This documentation is for an old GraalVM version. See the latest version.

GraalVM Python Runtime

GraalPy provides a Python 3.10 compliant runtime. A primary goal is to support PyTorch, SciPy, and their constituent libraries, as well as to work with other data science and machine learning libraries from the rich Python ecosystem.. GraalPy can usually execute pure Python code faster than CPython, and nearly match CPython performance when C extensions are involved. While many workloads run fine, any Python program that uses external packages could hit something unsupported. At this point, the Python implementation is made available for experimentation and curious end-users. See the FAQ for commonly asked questions about this implementation.

Installing GraalPy #

Linux and macOS #

The easiest way to install GraalPy on Linux and macOS platforms is to use pyenv, the Python version manager. For example, to install version 22.3.0, for example, run the following commands:

pyenv install graalpy-22.3.0
pyenv shell graalpy-22.3.0

Another option is to use Conda-Forge. To get an environment with the latest version of GraalPy, use the following command:

conda create -c conda-forge -n graalpy graalpy

Alternatively, download a compressed GraalPy installation file appropriate for your platform. For example, for Linux, download a file that matches the pattern graalpy-XX.Y.Z-linux-amd64.tar.gz. Uncompress the file and update your PATH variable as necessary. If you are using macOS Catalina or later, you may need to remove the quarantine attribute. To do this, run the following command:

sudo xattr -r -d com.apple.quarantine /path/to/GRAALPY_HOME

To try GraalPy with a full GraalVM, including support for Java embedding and interoperability with other languages, you can use the bundled releases from www.graalvm.org.

Windows #

There is currently no installer for Windows. Instead, follow these instructions to build GraalPy from source.

Running Python #

The best way of using GraalPy is from a venv virtual environment. This generates wrapper scripts and makes the implementation usable from a shell as the standard Python interpreter. To create a venv virtual environment with GraalPy, run the following command in your project directory:

graalpy -m venv <venv-dir>

To activate the environment in your shell session run:

source <venv-dir>/bin/activate

Several executables are available in the virtual environment, including python, python3, and graalpy.

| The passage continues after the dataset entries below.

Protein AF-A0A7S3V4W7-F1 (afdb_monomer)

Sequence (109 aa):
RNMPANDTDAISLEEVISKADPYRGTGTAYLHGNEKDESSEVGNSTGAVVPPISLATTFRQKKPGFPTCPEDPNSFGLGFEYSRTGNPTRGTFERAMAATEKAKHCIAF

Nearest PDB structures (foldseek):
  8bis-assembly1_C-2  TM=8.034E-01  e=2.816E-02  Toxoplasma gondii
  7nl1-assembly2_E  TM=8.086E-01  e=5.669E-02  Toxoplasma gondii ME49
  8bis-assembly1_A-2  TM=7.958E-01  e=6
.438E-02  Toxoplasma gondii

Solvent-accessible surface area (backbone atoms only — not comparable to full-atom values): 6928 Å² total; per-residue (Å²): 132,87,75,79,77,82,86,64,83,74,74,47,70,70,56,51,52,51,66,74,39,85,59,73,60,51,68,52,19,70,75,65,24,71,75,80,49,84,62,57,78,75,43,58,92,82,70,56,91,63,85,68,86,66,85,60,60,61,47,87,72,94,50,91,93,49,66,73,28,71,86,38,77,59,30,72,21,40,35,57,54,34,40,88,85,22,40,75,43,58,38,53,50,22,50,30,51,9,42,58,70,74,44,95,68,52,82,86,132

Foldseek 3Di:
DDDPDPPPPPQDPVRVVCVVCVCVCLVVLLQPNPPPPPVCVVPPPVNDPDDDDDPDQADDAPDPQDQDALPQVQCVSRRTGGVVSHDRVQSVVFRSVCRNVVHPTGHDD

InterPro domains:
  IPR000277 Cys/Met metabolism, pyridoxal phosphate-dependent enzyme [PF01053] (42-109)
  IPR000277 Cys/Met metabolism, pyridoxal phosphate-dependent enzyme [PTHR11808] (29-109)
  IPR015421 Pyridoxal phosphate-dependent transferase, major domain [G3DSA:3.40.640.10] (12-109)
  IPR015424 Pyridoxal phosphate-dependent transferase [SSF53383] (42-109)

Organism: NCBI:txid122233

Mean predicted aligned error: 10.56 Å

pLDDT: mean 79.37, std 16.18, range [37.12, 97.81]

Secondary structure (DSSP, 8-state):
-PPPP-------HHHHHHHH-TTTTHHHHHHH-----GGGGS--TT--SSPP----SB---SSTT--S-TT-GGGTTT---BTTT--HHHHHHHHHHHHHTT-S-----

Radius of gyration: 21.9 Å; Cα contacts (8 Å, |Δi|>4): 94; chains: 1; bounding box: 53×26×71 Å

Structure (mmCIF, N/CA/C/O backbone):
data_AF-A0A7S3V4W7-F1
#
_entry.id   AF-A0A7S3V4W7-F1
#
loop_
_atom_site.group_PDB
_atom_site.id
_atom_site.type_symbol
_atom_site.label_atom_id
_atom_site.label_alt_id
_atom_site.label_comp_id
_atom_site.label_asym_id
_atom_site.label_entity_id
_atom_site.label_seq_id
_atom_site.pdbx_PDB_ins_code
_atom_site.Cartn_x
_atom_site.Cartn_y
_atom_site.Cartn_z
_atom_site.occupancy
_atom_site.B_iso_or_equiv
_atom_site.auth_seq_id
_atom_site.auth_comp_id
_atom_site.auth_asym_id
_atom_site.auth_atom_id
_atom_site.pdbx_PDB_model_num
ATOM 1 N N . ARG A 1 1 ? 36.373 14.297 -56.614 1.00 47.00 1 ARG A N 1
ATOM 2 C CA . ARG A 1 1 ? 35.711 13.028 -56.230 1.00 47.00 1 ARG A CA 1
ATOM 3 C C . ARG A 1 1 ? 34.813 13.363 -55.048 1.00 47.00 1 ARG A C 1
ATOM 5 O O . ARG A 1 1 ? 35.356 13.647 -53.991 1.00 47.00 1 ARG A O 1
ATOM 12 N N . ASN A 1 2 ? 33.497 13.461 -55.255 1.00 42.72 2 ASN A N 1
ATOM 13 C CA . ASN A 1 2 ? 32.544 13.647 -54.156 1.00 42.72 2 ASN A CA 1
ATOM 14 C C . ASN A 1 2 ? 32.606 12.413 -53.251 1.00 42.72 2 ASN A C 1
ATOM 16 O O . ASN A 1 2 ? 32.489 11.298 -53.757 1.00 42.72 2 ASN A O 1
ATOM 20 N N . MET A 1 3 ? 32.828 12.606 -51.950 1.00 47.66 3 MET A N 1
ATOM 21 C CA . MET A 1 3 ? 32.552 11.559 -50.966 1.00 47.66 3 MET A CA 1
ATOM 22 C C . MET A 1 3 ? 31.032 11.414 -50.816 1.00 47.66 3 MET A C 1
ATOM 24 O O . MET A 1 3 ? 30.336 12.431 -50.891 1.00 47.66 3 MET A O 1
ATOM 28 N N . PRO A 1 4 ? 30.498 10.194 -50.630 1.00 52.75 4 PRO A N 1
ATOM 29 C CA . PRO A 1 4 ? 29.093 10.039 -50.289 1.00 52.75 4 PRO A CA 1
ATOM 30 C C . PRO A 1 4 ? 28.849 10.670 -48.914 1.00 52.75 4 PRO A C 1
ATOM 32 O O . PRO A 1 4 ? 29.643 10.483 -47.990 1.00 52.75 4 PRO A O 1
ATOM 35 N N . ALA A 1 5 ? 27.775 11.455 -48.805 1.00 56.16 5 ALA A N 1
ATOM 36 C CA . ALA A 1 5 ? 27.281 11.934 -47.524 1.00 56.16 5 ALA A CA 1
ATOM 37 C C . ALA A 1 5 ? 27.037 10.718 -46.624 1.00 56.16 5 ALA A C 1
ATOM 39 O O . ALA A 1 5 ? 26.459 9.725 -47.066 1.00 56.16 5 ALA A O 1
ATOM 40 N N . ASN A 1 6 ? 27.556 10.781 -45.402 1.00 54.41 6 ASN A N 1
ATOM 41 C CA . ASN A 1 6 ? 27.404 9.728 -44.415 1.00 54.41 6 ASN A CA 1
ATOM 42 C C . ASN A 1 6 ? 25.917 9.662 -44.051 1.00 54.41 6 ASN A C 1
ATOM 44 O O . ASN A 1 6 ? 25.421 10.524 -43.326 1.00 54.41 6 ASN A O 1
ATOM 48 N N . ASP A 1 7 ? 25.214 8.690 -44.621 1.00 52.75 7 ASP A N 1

You can run simple Python commands or programs with the graalpy launcher:

graalpy [options] [-c cmd | filename]

For example, start the Python interactive shell from the command line using the command graalpy, then enter the following line at the Python shell prompt (identified by >>>), followed by CR.

>>> print("Hello World!")

You should see the output displayed directly, followed by the Python interactive shell prompt

Hello World!
>>>

Alternatively, you can invoke a Python script. Copy the following content into a file named helloworld.py:

print("Hello World!")

Start graalpy and pass the filename as an argument:

graalpy helloworld.py

You should see the following output

Hello World!

Python Options #

GraalPy supports some of the same options as Python 3.10 as well as some additional options to control the underlying Python runtime, GraalVM’s tools, and the execution engine. These can be viewed using the following command:

graalpy --help --help:tools --help:languages

Native Image and JVM Runtime #

By default, GraalVM runs GraalPy from a binary, compiled ahead-of-time with Native Image, yielding faster startup time and lower footprint. Although the ahead-of-time compiled binary includes the Python and LLVM interpreters, to interoperate with other languages you must supply the --jvm option. This instructs the launcher to run on the JVM instead of in Native Image mode. Thus, you will notice a longer startup time.